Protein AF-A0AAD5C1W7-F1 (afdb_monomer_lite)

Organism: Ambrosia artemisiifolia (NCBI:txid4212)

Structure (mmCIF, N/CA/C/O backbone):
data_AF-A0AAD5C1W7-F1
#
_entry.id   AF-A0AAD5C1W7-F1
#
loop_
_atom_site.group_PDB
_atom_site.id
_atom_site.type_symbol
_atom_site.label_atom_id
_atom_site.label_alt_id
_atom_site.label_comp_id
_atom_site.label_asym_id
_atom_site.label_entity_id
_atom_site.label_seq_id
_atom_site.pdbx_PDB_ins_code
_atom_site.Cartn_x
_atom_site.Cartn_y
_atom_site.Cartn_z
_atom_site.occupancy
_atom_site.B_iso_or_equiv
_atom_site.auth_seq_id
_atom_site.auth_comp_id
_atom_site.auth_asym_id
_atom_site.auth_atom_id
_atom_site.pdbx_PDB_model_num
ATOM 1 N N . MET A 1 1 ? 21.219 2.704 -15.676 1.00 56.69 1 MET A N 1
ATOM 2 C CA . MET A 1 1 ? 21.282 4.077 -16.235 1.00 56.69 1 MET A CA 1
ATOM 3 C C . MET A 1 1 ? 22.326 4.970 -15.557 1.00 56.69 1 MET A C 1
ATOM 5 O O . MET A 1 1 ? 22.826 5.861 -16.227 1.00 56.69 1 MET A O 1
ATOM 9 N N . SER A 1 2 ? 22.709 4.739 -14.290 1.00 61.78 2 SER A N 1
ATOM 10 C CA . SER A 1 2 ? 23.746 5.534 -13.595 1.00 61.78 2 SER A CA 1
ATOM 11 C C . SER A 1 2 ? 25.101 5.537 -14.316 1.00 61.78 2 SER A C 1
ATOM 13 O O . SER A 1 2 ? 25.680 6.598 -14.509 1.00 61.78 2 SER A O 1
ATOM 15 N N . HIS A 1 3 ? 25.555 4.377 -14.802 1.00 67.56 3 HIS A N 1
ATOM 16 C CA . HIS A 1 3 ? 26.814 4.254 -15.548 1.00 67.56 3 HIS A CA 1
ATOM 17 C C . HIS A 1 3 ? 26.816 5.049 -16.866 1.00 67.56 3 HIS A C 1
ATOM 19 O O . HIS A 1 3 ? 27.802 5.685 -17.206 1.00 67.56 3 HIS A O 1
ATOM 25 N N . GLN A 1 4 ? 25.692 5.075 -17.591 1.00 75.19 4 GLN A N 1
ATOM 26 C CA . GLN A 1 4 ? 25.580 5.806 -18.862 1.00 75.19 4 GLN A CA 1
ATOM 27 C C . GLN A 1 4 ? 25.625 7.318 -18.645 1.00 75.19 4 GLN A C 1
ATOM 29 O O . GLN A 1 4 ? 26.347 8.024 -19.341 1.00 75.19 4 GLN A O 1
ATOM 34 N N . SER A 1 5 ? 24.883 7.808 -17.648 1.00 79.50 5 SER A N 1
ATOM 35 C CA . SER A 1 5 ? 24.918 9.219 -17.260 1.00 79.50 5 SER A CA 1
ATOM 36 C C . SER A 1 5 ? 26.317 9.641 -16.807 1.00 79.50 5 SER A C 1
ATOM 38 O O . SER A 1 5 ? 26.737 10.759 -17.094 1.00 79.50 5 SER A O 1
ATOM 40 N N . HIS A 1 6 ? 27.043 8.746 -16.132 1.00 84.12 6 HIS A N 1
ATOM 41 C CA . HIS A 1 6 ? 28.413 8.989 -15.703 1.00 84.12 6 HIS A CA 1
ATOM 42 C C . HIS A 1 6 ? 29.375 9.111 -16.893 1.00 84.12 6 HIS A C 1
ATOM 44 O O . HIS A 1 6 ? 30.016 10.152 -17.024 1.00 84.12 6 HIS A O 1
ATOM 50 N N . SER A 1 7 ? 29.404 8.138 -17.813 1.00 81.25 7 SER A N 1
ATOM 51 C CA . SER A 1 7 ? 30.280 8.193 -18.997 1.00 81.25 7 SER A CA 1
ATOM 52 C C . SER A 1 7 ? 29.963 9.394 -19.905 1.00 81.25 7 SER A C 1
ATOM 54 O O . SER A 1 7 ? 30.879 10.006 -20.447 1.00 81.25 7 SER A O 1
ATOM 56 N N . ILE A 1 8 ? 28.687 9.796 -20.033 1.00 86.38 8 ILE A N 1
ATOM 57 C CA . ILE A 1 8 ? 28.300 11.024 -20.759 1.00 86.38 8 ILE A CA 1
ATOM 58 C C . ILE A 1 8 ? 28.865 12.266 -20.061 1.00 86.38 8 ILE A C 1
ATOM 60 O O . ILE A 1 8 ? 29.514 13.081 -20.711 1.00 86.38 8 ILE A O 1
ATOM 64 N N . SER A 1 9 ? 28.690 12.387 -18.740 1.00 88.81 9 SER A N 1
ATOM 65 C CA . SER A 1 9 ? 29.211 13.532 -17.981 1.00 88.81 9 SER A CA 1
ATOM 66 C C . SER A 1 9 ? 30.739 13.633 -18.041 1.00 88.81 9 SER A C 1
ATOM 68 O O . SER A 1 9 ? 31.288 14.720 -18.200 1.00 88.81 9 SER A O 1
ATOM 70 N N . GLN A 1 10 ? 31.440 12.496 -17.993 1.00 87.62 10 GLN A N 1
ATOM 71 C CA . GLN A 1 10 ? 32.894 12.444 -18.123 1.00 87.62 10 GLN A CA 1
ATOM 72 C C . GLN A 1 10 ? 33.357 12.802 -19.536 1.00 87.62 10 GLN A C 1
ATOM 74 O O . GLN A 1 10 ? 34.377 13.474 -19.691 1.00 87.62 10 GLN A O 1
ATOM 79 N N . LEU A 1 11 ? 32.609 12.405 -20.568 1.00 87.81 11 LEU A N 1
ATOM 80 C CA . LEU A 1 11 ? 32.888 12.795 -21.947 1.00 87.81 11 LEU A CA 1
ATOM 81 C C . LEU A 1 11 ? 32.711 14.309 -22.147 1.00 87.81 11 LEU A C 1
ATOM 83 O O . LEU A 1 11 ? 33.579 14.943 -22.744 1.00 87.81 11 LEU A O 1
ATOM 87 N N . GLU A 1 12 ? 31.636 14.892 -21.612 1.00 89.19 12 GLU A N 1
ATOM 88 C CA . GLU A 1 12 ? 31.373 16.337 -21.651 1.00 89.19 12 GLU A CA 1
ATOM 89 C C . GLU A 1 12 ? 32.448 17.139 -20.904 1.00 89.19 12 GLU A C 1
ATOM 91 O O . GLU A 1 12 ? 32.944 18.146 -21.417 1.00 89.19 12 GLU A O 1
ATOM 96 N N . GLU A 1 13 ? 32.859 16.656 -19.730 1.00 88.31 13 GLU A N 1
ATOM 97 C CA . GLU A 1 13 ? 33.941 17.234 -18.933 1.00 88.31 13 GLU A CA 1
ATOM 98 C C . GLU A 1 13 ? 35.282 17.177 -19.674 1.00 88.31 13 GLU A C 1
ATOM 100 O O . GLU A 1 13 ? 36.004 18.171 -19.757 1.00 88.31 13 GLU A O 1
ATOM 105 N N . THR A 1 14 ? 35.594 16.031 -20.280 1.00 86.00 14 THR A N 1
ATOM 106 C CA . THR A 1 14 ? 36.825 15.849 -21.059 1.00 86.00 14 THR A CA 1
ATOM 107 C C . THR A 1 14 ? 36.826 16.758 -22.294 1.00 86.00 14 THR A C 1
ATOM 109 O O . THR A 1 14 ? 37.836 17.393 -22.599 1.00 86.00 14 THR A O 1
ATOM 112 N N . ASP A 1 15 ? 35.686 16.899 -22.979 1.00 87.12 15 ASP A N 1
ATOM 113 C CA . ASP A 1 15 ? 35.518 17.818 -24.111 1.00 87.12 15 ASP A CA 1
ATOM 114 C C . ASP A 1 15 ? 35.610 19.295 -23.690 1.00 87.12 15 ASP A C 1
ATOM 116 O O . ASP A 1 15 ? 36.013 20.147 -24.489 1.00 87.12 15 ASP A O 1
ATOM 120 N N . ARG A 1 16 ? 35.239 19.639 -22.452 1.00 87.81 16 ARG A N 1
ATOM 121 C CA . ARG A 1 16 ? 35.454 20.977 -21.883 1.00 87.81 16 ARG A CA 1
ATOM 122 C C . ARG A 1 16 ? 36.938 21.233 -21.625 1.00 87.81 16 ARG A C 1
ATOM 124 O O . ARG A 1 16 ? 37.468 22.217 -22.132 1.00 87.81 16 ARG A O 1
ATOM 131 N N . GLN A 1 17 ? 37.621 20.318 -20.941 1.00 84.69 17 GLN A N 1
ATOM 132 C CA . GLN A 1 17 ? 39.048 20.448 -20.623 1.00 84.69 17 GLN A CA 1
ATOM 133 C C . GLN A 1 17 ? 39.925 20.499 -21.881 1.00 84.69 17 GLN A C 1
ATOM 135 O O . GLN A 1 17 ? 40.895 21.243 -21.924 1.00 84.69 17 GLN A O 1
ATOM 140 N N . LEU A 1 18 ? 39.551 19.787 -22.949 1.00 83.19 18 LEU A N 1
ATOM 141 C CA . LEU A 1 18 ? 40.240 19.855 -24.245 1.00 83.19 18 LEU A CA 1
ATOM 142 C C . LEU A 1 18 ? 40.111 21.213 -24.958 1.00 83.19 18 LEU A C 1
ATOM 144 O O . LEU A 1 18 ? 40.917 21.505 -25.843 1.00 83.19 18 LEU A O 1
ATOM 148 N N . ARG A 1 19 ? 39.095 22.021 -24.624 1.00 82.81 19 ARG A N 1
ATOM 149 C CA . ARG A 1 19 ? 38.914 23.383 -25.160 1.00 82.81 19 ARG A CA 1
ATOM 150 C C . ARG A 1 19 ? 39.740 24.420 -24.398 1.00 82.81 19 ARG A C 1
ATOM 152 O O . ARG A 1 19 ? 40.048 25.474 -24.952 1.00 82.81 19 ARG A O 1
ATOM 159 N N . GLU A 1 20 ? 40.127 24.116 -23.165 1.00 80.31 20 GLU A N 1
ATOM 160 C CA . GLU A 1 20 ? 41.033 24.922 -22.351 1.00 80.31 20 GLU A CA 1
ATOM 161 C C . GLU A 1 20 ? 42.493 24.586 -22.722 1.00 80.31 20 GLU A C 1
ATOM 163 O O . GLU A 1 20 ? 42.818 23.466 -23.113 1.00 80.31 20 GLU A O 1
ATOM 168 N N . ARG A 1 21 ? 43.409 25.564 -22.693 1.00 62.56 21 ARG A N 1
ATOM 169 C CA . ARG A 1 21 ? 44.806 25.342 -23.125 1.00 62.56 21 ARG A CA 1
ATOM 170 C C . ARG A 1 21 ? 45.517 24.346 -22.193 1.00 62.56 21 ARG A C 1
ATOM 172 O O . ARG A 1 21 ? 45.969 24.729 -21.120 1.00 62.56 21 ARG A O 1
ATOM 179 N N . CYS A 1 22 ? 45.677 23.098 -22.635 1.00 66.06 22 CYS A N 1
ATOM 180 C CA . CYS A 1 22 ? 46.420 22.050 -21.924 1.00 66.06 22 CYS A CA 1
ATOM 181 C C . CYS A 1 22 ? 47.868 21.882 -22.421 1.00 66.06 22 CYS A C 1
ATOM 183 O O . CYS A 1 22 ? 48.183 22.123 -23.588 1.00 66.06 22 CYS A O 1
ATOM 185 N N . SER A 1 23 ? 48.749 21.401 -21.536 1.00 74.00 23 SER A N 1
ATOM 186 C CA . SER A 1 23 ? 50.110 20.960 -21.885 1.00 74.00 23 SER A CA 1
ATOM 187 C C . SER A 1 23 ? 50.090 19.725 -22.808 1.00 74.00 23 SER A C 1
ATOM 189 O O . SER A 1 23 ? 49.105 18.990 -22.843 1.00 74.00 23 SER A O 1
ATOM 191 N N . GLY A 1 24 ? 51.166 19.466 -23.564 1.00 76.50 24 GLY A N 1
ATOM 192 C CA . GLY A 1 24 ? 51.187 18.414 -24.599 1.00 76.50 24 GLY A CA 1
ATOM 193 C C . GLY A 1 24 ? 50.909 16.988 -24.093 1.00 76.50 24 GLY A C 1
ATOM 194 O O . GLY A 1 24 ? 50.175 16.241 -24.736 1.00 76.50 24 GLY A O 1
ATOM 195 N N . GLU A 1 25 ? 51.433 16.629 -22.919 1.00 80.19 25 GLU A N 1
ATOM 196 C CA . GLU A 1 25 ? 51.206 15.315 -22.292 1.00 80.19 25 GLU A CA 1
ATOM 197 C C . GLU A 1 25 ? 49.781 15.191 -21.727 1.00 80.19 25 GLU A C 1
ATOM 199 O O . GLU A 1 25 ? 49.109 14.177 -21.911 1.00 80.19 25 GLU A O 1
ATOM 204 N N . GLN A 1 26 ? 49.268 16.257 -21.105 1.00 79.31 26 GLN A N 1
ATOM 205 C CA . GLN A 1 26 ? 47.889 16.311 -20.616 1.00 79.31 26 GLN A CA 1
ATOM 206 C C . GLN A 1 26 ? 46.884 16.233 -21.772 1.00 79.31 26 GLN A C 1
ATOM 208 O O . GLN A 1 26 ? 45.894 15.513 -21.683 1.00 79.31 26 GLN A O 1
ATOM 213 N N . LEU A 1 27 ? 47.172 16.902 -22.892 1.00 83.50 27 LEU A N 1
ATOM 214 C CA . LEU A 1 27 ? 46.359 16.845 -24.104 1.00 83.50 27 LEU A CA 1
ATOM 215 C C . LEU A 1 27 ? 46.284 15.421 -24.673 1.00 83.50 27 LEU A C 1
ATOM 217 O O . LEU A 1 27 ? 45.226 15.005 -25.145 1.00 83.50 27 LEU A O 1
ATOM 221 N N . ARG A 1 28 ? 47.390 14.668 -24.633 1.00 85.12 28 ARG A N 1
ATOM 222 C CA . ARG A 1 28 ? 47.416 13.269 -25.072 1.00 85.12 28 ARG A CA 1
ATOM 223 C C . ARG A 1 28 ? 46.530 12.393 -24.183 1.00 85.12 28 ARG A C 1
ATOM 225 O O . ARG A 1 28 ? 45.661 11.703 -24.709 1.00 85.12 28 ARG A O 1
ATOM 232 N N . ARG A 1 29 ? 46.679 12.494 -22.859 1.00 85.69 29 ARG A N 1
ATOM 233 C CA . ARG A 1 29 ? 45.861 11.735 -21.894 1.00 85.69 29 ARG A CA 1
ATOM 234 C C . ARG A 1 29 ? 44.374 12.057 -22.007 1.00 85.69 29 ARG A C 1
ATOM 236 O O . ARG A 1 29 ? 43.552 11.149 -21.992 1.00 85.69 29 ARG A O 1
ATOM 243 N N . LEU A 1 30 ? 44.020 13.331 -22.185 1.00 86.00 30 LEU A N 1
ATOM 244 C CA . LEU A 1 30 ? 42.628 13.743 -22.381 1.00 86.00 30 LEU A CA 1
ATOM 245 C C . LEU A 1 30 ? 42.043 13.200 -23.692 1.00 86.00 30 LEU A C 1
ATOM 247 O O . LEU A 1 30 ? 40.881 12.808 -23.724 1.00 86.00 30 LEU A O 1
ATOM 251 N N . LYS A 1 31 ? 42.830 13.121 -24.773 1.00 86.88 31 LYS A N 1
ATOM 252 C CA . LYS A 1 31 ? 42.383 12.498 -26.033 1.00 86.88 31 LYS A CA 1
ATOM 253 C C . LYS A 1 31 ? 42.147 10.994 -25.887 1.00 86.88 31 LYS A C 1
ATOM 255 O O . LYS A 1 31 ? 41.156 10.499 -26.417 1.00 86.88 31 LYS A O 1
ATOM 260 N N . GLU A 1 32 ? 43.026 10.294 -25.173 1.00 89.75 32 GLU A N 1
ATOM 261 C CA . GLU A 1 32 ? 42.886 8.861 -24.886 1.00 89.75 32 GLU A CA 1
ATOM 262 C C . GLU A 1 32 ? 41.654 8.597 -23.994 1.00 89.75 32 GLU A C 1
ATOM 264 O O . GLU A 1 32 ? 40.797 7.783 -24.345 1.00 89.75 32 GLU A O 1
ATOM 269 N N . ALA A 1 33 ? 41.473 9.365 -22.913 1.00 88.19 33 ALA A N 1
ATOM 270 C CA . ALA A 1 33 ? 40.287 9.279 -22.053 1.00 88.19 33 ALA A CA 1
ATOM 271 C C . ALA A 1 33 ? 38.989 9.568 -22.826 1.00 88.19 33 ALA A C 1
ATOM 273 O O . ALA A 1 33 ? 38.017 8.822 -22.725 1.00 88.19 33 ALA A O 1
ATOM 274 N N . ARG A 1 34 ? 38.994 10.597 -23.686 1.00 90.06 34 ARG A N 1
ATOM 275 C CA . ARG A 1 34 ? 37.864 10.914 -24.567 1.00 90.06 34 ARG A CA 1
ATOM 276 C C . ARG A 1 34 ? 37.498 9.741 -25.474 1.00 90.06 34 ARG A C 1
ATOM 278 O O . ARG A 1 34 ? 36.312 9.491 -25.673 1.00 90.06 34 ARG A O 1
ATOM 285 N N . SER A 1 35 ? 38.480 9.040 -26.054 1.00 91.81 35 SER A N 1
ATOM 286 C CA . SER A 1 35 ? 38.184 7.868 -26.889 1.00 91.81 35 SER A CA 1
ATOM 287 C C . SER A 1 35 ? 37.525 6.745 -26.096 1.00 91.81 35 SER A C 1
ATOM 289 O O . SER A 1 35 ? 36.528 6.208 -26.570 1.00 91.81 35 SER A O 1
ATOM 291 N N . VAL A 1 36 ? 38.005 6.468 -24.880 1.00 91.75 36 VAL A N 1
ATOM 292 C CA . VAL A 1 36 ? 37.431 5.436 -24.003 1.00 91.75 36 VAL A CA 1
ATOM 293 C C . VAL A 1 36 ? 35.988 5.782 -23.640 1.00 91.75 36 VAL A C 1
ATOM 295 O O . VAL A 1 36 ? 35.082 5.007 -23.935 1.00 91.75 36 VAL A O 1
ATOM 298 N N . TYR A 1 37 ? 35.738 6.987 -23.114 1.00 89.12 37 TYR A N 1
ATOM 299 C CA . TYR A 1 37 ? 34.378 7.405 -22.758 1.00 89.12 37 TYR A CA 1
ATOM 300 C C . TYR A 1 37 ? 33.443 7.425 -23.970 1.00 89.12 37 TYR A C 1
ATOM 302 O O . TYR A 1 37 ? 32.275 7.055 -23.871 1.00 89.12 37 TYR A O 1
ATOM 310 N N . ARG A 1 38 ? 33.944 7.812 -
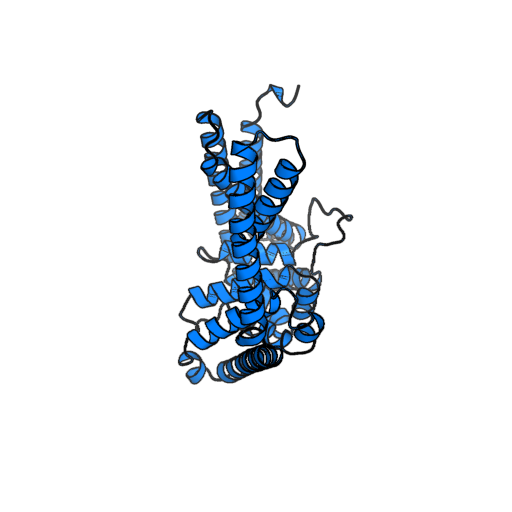25.148 1.00 91.06 38 ARG A N 1
ATOM 311 C CA . ARG A 1 38 ? 33.152 7.777 -26.379 1.00 91.06 38 ARG A CA 1
ATOM 312 C C . ARG A 1 38 ? 32.772 6.349 -26.766 1.00 91.06 38 ARG A C 1
ATOM 314 O O . ARG A 1 38 ? 31.629 6.134 -27.167 1.00 91.06 38 ARG A O 1
ATOM 321 N N . GLU A 1 39 ? 33.694 5.394 -26.678 1.00 92.75 39 GLU A N 1
ATOM 322 C CA . GLU A 1 39 ? 33.401 3.984 -26.950 1.00 92.75 39 GLU A CA 1
ATOM 323 C C . GLU A 1 39 ? 32.387 3.414 -25.956 1.00 92.75 39 GLU A C 1
ATOM 325 O O . GLU A 1 39 ? 31.415 2.796 -26.389 1.00 92.75 39 GLU A O 1
ATOM 330 N N . GLU A 1 40 ? 32.526 3.709 -24.662 1.00 90.69 40 GLU A N 1
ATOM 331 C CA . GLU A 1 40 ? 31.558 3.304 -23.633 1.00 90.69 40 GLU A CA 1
=-=-=-=-=
■ Your assignment
Please output exactly the lines between the one holding "ATOM 214 C CA" and the one holding "ATOM 225 O O" in the records above, inclusive, and nothing more.

■ Answer section
ATOM 214 C CA . LEU A 1 27 ? 46.359 16.845 -24.104 1.00 83.50 27 LEU A CA 1
ATOM 215 C C . LEU A 1 27 ? 46.284 15.421 -24.673 1.00 83.50 27 LEU A C 1
ATOM 217 O O . LEU A 1 27 ? 45.226 15.005 -25.145 1.00 83.50 27 LEU A O 1
ATOM 221 N N . ARG A 1 28 ? 47.390 14.668 -24.633 1.00 85.12 28 ARG A N 1
ATOM 222 C CA . ARG A 1 28 ? 47.416 13.269 -25.072 1.00 85.12 28 ARG A CA 1
ATOM 223 C C . ARG A 1 28 ? 46.530 12.393 -24.183 1.00 85.12 28 ARG A C 1
ATOM 225 O O . ARG A 1 28 ? 45.661 11.703 -24.709 1.00 85.12 28 ARG A O 1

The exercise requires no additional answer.